_Problem requirements:_
Please take the lines from the one holding "ATOM 59 C CA" through the one holding "ATOM 62 O O" in the data below and copy them exactly.

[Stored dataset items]
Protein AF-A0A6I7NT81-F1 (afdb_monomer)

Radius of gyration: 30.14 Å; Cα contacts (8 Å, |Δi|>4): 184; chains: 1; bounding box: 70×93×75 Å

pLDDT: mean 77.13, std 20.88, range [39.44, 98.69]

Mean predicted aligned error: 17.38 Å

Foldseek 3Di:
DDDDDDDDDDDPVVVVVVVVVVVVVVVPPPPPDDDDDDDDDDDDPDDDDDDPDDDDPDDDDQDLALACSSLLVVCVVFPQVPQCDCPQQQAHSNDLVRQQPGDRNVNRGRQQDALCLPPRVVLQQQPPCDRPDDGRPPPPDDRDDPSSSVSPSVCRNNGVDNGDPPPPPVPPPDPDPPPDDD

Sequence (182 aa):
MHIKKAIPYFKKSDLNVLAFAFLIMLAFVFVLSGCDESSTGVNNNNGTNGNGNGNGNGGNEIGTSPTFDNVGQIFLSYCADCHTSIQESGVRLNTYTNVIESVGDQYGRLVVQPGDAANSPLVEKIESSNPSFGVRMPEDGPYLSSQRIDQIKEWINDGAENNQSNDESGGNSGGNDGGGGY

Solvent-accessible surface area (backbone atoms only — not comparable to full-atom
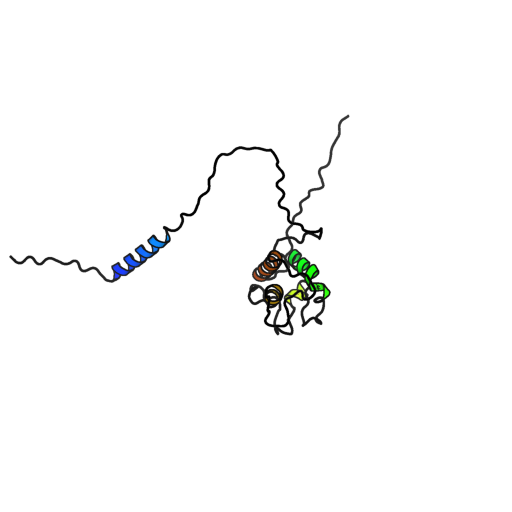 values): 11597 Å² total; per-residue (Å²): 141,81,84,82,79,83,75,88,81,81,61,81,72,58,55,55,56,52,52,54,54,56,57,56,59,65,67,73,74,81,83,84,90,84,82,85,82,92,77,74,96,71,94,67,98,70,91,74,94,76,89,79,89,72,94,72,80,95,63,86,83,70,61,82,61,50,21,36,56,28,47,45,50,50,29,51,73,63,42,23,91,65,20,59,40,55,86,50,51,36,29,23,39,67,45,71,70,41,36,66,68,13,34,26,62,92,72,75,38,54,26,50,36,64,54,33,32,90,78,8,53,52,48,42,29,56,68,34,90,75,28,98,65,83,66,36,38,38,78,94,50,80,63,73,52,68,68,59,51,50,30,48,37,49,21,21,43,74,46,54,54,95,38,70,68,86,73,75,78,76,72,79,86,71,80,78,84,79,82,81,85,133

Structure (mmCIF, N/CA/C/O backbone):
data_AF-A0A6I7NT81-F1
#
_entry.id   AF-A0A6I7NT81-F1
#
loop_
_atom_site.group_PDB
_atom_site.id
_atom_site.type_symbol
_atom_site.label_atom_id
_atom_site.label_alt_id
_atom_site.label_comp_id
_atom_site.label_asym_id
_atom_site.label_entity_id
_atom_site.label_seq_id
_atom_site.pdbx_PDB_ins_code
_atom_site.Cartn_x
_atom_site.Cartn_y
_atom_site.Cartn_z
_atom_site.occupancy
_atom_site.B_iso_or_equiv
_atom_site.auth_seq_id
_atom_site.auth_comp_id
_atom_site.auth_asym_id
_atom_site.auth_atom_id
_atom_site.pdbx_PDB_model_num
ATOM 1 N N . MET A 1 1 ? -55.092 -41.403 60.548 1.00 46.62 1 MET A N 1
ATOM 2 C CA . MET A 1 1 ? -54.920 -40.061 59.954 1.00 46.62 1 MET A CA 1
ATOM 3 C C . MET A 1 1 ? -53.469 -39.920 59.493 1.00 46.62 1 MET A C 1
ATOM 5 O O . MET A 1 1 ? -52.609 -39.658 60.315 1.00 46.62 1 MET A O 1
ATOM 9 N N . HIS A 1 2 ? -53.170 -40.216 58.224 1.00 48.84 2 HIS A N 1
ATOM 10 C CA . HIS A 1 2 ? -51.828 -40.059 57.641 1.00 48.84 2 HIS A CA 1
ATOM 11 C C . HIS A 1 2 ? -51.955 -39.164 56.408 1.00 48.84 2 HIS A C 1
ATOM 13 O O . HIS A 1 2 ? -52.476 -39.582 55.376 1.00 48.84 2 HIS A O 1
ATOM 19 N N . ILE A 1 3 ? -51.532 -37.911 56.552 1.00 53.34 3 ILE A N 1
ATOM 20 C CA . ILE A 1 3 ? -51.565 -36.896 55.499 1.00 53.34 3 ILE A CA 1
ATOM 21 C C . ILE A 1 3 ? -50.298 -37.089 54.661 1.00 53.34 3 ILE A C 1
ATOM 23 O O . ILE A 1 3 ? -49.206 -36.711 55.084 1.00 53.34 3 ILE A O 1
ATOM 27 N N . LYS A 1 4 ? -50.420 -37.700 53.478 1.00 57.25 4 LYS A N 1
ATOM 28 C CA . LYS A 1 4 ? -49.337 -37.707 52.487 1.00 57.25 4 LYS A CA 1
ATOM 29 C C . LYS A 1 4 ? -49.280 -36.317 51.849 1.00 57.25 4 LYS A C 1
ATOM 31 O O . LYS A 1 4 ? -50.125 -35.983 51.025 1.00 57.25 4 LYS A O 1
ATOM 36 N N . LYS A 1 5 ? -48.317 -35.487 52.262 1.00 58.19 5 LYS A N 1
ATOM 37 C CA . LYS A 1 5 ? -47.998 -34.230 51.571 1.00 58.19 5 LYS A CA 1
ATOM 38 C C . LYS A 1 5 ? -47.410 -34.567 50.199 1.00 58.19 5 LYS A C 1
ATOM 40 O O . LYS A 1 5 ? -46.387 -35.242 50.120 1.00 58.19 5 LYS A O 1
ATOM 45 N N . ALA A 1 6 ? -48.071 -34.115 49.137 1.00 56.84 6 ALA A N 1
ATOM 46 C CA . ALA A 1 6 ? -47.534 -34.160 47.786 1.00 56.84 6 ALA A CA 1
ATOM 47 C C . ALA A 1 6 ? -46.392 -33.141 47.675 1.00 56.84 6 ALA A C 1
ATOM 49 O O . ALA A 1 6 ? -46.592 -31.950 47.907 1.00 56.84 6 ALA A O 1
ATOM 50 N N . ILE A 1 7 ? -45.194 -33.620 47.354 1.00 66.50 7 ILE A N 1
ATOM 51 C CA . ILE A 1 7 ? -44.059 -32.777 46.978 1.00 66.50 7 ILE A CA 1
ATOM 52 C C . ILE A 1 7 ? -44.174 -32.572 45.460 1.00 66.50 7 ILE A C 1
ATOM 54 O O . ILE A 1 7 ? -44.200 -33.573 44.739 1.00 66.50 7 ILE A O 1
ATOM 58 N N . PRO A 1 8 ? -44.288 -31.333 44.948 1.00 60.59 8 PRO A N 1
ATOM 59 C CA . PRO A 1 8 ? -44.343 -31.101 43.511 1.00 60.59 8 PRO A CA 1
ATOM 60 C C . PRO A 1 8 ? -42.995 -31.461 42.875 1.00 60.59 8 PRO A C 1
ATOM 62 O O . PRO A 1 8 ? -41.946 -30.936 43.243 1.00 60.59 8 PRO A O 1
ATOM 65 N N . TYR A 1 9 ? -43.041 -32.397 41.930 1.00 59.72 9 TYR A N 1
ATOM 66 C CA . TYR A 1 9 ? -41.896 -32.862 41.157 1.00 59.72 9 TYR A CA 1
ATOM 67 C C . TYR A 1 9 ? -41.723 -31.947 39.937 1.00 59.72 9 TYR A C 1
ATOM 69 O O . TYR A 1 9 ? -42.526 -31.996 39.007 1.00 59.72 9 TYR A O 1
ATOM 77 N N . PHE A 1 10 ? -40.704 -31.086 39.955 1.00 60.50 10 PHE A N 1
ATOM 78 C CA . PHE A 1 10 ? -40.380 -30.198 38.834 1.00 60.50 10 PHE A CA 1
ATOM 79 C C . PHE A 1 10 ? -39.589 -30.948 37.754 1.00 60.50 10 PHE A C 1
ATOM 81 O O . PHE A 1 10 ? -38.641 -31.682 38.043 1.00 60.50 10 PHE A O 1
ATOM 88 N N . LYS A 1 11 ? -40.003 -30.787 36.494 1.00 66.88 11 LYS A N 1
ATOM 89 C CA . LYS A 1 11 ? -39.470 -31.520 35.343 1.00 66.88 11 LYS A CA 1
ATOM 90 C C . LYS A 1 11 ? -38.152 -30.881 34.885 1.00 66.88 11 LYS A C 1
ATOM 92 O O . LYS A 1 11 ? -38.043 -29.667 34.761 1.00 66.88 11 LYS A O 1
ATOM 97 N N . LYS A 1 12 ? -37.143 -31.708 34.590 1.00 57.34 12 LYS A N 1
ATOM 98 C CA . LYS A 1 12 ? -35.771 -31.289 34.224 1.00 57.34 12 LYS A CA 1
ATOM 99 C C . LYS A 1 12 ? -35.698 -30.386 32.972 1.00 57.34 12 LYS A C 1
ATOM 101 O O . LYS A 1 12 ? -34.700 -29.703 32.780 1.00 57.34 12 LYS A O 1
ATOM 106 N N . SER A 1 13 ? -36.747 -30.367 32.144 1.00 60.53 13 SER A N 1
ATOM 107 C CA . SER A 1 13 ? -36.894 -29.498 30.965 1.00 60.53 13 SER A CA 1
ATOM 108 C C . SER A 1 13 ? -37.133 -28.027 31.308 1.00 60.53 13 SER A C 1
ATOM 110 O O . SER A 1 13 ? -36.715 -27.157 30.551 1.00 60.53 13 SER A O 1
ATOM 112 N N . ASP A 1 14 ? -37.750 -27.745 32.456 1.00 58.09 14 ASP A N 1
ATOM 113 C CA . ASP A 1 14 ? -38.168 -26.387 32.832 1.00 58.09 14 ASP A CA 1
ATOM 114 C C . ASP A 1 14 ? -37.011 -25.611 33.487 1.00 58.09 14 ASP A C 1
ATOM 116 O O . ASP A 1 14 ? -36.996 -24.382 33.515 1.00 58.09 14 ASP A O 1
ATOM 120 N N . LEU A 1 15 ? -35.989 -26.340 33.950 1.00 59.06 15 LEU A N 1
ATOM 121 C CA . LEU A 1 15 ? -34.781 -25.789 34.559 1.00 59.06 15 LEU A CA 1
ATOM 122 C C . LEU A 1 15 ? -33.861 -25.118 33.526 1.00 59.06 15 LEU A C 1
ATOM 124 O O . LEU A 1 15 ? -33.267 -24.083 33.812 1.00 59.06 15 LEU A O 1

_Response for this exercise:_
ATOM 59 C CA . PRO A 1 8 ? -44.343 -31.101 43.511 1.00 60.59 8 PRO A CA 1
ATOM 60 C C . PRO A 1 8 ? -42.995 -31.461 42.875 1.00 60.59 8 PRO A C 1
ATOM 62 O O . PRO A 1 8 ? -41.946 -30.936 43.243 1.00 60.59 8 PRO A O 1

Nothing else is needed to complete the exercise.